● **What the task requires**:
Beneath this line are the data; copy exactly the part of them that opens with the line containing "ATOM 76 O O" and closes with the line containing "ATOM 81 C CA", and only that part.

● **Records shown**:
========================

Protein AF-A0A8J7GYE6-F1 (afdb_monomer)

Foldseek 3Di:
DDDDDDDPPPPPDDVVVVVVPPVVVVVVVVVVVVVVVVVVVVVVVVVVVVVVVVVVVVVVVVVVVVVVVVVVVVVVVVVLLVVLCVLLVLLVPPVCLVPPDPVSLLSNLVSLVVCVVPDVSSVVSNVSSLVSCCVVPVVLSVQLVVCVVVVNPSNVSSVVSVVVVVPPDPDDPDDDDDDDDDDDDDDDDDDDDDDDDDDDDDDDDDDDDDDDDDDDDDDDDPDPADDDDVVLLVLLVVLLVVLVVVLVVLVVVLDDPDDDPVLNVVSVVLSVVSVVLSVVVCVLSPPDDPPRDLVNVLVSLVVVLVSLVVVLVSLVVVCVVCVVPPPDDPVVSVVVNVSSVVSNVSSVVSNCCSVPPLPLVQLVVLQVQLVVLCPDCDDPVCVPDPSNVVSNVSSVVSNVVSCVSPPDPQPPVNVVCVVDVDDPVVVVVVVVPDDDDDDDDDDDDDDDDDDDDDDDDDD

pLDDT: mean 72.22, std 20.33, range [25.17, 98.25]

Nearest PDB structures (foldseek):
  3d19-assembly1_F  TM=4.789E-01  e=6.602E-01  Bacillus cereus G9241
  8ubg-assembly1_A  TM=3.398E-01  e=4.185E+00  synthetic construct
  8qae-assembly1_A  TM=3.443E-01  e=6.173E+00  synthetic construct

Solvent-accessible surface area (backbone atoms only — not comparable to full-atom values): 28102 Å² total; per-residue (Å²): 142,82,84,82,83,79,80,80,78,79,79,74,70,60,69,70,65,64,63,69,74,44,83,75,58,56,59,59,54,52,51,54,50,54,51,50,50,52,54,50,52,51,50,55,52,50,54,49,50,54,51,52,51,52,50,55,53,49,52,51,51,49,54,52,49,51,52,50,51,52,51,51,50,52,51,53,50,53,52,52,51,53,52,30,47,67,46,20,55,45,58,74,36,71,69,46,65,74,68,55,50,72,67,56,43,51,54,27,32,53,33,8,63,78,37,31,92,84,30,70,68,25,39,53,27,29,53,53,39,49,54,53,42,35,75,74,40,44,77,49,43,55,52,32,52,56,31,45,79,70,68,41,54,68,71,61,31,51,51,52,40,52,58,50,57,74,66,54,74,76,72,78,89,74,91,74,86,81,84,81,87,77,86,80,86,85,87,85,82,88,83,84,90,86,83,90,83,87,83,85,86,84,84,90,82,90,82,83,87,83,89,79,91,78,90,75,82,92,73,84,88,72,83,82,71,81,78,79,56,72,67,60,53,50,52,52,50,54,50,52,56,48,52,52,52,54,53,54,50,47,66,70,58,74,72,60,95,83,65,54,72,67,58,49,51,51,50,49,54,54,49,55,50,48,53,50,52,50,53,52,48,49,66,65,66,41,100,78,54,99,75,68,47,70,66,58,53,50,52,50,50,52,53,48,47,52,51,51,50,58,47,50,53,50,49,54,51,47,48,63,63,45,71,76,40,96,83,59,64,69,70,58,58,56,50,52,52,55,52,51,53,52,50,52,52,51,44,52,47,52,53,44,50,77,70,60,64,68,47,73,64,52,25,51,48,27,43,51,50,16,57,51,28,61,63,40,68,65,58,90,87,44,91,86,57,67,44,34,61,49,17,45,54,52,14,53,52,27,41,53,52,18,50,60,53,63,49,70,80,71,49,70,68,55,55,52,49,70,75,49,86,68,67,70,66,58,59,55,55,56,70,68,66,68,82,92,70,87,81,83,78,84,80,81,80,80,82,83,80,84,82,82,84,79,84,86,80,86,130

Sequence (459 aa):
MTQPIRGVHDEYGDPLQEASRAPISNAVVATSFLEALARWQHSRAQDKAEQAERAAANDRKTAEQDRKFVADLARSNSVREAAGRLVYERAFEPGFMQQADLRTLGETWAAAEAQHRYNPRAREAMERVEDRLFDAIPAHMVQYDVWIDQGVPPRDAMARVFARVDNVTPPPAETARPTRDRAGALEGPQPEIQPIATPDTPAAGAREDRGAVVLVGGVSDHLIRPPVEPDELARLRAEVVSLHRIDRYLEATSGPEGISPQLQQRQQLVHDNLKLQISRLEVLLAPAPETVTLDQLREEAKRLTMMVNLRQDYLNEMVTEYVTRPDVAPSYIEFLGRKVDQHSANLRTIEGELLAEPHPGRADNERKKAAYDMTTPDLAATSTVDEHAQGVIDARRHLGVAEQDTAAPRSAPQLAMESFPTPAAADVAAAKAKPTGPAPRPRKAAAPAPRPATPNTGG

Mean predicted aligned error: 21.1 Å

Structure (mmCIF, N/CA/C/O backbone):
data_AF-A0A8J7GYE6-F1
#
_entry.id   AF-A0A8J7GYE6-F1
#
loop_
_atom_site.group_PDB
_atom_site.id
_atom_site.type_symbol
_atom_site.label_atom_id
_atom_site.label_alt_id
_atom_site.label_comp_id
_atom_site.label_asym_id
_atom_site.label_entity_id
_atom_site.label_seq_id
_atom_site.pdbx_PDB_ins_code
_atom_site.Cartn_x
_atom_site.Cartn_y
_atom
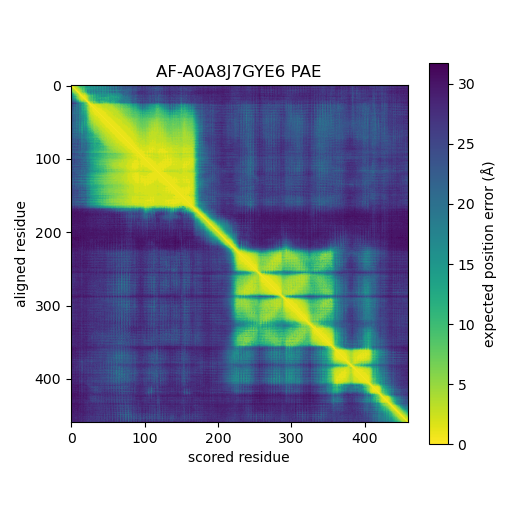_site.Cartn_z
_atom_site.occupancy
_atom_site.B_iso_or_equiv
_atom_site.auth_seq_id
_atom_site.auth_comp_id
_atom_site.auth_asym_id
_atom_site.auth_atom_id
_atom_site.pdbx_PDB_model_num
ATOM 1 N N . MET A 1 1 ? 10.914 -2.677 97.755 1.00 44.31 1 MET A N 1
ATOM 2 C CA . MET A 1 1 ? 10.147 -1.435 97.523 1.00 44.31 1 MET A CA 1
ATOM 3 C C . MET A 1 1 ? 9.841 -1.371 96.039 1.00 44.31 1 MET A C 1
ATOM 5 O O . MET A 1 1 ? 10.718 -1.014 95.269 1.00 44.31 1 MET A O 1
ATOM 9 N N . THR A 1 2 ? 8.642 -1.795 95.647 1.00 42.41 2 THR A N 1
ATOM 10 C CA . THR A 1 2 ? 8.201 -1.846 94.247 1.00 42.41 2 THR A CA 1
ATOM 11 C C . THR A 1 2 ? 6.711 -1.516 94.265 1.00 42.41 2 THR A C 1
ATOM 13 O O . THR A 1 2 ? 5.946 -2.236 94.903 1.00 42.41 2 THR A O 1
ATOM 16 N N . GLN A 1 3 ? 6.316 -0.379 93.689 1.00 45.31 3 GLN A N 1
ATOM 17 C CA . GLN A 1 3 ? 4.910 0.036 93.616 1.00 45.31 3 GLN A CA 1
ATOM 18 C C . GLN A 1 3 ? 4.231 -0.588 92.387 1.00 45.31 3 GLN A C 1
ATOM 20 O O . GLN A 1 3 ? 4.866 -0.655 91.333 1.00 45.31 3 GLN A O 1
ATOM 25 N N . PRO A 1 4 ? 2.960 -1.022 92.482 1.00 57.28 4 PRO A N 1
ATOM 26 C CA . PRO A 1 4 ? 2.211 -1.502 91.333 1.00 57.28 4 PRO A CA 1
ATOM 27 C C . PRO A 1 4 ? 1.626 -0.331 90.533 1.00 57.28 4 PRO A C 1
ATOM 29 O O . PRO A 1 4 ? 1.060 0.614 91.086 1.00 57.28 4 PRO A O 1
ATOM 32 N N . ILE A 1 5 ? 1.761 -0.426 89.212 1.00 55.72 5 ILE A N 1
ATOM 33 C CA . ILE A 1 5 ? 1.173 0.479 88.226 1.00 55.72 5 ILE A CA 1
ATOM 34 C C . ILE A 1 5 ? -0.348 0.296 88.259 1.00 55.72 5 ILE A C 1
ATOM 36 O O . ILE A 1 5 ? -0.869 -0.791 88.014 1.00 55.72 5 ILE A O 1
ATOM 40 N N . ARG A 1 6 ? -1.052 1.374 88.603 1.00 53.78 6 ARG A N 1
ATOM 41 C CA . ARG A 1 6 ? -2.511 1.468 88.629 1.00 53.78 6 ARG A CA 1
ATOM 42 C C . ARG A 1 6 ? -3.000 1.554 87.180 1.00 53.78 6 ARG A C 1
ATOM 44 O O . ARG A 1 6 ? -2.769 2.562 86.519 1.00 53.78 6 ARG A O 1
ATOM 51 N N . GLY A 1 7 ? -3.618 0.484 86.684 1.00 51.69 7 GLY A N 1
ATOM 52 C CA . GLY A 1 7 ? -4.281 0.472 85.382 1.00 51.69 7 GLY A CA 1
ATOM 53 C C . GLY A 1 7 ? -5.455 1.448 85.383 1.00 51.69 7 GLY A C 1
ATOM 54 O O . GLY A 1 7 ? -6.394 1.290 86.162 1.00 51.69 7 GLY A O 1
ATOM 55 N N . VAL A 1 8 ? -5.374 2.466 84.532 1.00 55.12 8 VAL A N 1
ATOM 56 C CA . VAL A 1 8 ? -6.499 3.329 84.177 1.00 55.12 8 VAL A CA 1
ATOM 57 C C . VAL A 1 8 ? -7.345 2.527 83.194 1.00 55.12 8 VAL A C 1
ATOM 59 O O . VAL A 1 8 ? -7.007 2.408 82.020 1.00 55.12 8 VAL A O 1
ATOM 62 N N . HIS A 1 9 ? -8.392 1.881 83.704 1.00 49.88 9 HIS A N 1
ATOM 63 C CA . HIS A 1 9 ? -9.497 1.438 82.867 1.00 49.88 9 HIS A CA 1
ATOM 64 C C . HIS A 1 9 ? -10.246 2.697 82.438 1.00 49.88 9 HIS A C 1
ATOM 66 O O . HIS A 1 9 ? -11.034 3.241 83.208 1.00 49.88 9 HIS A O 1
ATOM 72 N N . ASP A 1 10 ? -9.942 3.177 81.235 1.00 54.59 10 ASP A N 1
ATOM 73 C CA . ASP A 1 10 ? -10.759 4.172 80.556 1.00 54.59 10 ASP A CA 1
ATOM 74 C C . ASP A 1 10 ? -12.120 3.544 80.245 1.00 54.59 10 ASP A C 1
ATOM 76 O O . ASP A 1 10 ? -12.304 2.755 79.316 1.00 54.59 10 ASP A O 1
ATOM 80 N N . GLU A 1 11 ? -13.069 3.899 81.095 1.00 55.97 11 GLU A N 1
ATOM 81 C CA . GLU A 1 11 ? -14.502 3.709 80.969 1.00 55.97 11 GLU A CA 1
ATOM 82 C C . GLU A 1 11 ? -15.021 4.655 79.869 1.00 55.97 11 GLU A C 1
ATOM 84 O O . GLU A 1 11 ? -15.747 5.611 80.129 1.00 55.97 11 GLU A O 1
ATOM 89 N N . TYR A 1 12 ? -14.606 4.438 78.614 1.00 58.09 12 TYR A N 1
ATOM 90 C CA . TYR A 1 12 ? -15.296 5.051 77.479 1.00 58.09 12 TYR A CA 1
ATOM 91 C C . TYR A 1 12 ? -16.637 4.340 77.338 1.00 58.09 12 TYR A C 1
ATOM 93 O O . TYR A 1 12 ? -16.730 3.255 76.760 1.00 58.09 12 TYR A O 1
ATOM 101 N N . GLY A 1 13 ? -17.666 4.944 77.937 1.00 59.53 13 GLY A N 1
ATOM 102 C CA . GLY A 1 13 ? -19.053 4.570 77.716 1.00 59.53 13 GLY A CA 1
ATOM 103 C C . GLY A 1 13 ? -19.309 4.450 76.219 1.00 59.53 13 GLY A C 1
ATOM 104 O O . GLY A 1 13 ? -18.934 5.331 75.447 1.00 59.53 13 GLY A O 1
ATOM 105 N N . ASP A 1 14 ? -19.891 3.321 75.823 1.00 62.53 14 ASP A N 1
ATOM 106 C CA . ASP A 1 14 ? -20.252 3.030 74.442 1.00 62.53 14 ASP A CA 1
ATOM 107 C C . ASP A 1 14 ? -21.045 4.223 73.871 1.00 62.53 14 ASP A C 1
ATOM 109 O O . ASP A 1 14 ? -22.167 4.481 74.326 1.00 62.53 14 ASP A O 1
ATOM 113 N N . PRO A 1 15 ? -20.486 4.984 72.909 1.00 60.94 15 PRO A N 1
ATOM 114 C CA . PRO A 1 15 ? -21.105 6.213 72.417 1.00 60.94 15 PRO A CA 1
ATOM 115 C C . PRO A 1 15 ? -22.478 5.951 71.777 1.00 60.94 15 PRO A C 1
ATOM 117 O O . PRO A 1 15 ? -23.296 6.866 71.657 1.00 60.94 15 PRO A O 1
ATOM 120 N N . LEU A 1 16 ? -22.778 4.695 71.423 1.00 56.38 16 LEU A N 1
ATOM 121 C CA . LEU A 1 16 ? -24.090 4.280 70.935 1.00 56.38 16 LEU A CA 1
ATOM 122 C C . LEU A 1 16 ? -25.140 4.184 72.055 1.00 56.38 16 LEU A C 1
ATOM 124 O O . LEU A 1 16 ? -26.317 4.451 71.805 1.00 56.38 16 LEU A O 1
ATOM 128 N N . GLN A 1 17 ? -24.747 3.873 73.296 1.00 64.69 17 GLN A N 1
ATOM 129 C CA . GLN A 1 17 ? -25.677 3.871 74.431 1.00 64.69 17 GLN A CA 1
ATOM 130 C C . GLN A 1 17 ? -26.055 5.285 74.876 1.00 64.69 17 GLN A C 1
ATOM 132 O O . GLN A 1 17 ? -27.218 5.523 75.211 1.00 64.69 17 GLN A O 1
ATOM 137 N N . GLU A 1 18 ? -25.123 6.237 74.851 1.00 59.03 18 GLU A N 1
ATOM 138 C CA . GLU A 1 18 ? -25.396 7.614 75.279 1.00 59.03 18 GLU A CA 1
ATOM 139 C C . GLU A 1 18 ? -26.274 8.370 74.262 1.00 59.03 18 GLU A C 1
ATOM 141 O O . GLU A 1 18 ? -27.195 9.095 74.648 1.00 59.03 18 GLU A O 1
ATOM 146 N N . ALA A 1 19 ? -26.115 8.086 72.963 1.00 57.59 19 ALA A N 1
ATOM 147 C CA . ALA A 1 19 ? -26.959 8.632 71.894 1.00 57.59 19 ALA A CA 1
ATOM 148 C C . ALA A 1 19 ? -28.428 8.147 71.945 1.00 57.59 19 ALA A C 1
ATOM 150 O O . ALA A 1 19 ? -29.336 8.816 71.440 1.00 57.59 19 ALA A O 1
ATOM 151 N N . SER A 1 20 ? -28.700 7.011 72.597 1.00 59.72 20 SER A N 1
ATOM 152 C CA . SER A 1 20 ? -30.058 6.455 72.707 1.00 59.72 20 SER A CA 1
ATOM 153 C C . SER A 1 20 ? -30.951 7.179 73.729 1.00 59.72 20 SER A C 1
ATOM 155 O O . SER A 1 20 ? -32.167 6.993 73.724 1.00 59.72 20 SER A O 1
ATOM 157 N N . ARG A 1 21 ? -30.381 8.040 74.588 1.00 58.53 21 ARG A N 1
ATOM 158 C CA . ARG A 1 21 ? -31.100 8.676 75.710 1.00 58.53 21 ARG A CA 1
ATOM 159 C C . ARG A 1 21 ? -31.634 10.091 75.433 1.00 58.53 21 ARG A C 1
ATOM 161 O O . ARG A 1 21 ? -32.321 10.639 76.291 1.00 58.53 21 ARG A O 1
ATOM 168 N N . ALA A 1 22 ? -31.393 10.672 74.252 1.00 58.34 22 ALA A N 1
ATOM 169 C CA . ALA A 1 22 ? -31.865 12.016 73.878 1.00 58.34 22 ALA A CA 1
ATOM 170 C C . ALA A 1 22 ? -32.871 11.980 72.697 1.00 58.34 22 
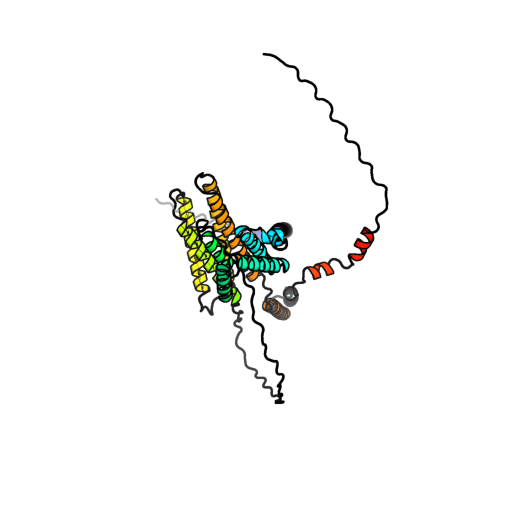ALA A C 1
ATOM 172 O O . ALA A 1 22 ? -32.498 12.244 71.551 1.00 58.34 22 ALA A O 1
ATOM 173 N N . PRO A 1 23 ? -34.165 11.688 72.938 1.00 55.81 23 PRO A N 1
ATOM 174 C CA . PRO A 1 23 ? -35.133 11.368 71.878 1.00 55.81 23 PRO A CA 1
ATOM 175 C C . PRO A 1 23 ? -35.487 12.530 70.928 1.00 55.81 23 PRO A C 1
ATOM 177 O O . PRO A 1 23 ? -36.031 12.285 69.857 1.00 55.81 23 PRO A O 1
ATOM 180 N N . ILE A 1 24 ? -35.157 13.782 71.268 1.00 56.69 24 ILE A N 1
ATOM 181 C CA . ILE A 1 24 ? -35.462 14.962 70.429 1.00 56.69 24 ILE A CA 1
ATOM 182 C C . ILE A 1 24 ? -34.268 15.362 69.533 1.00 56.69 24 ILE A C 1
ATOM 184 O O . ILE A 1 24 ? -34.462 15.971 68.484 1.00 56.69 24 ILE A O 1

========================

● **Result for this task**:
ATOM 76 O O . ASP A 1 10 ? -12.304 2.755 79.316 1.00 54.59 10 ASP A O 1
ATOM 80 N N . GLU A 1 11 ? -13.069 3.899 81.095 1.00 55.97 11 GLU A N 1
ATOM 81 C CA . GLU A 1 11 ? -14.502 3.709 80.969 1.00 55.97 11 GLU A CA 1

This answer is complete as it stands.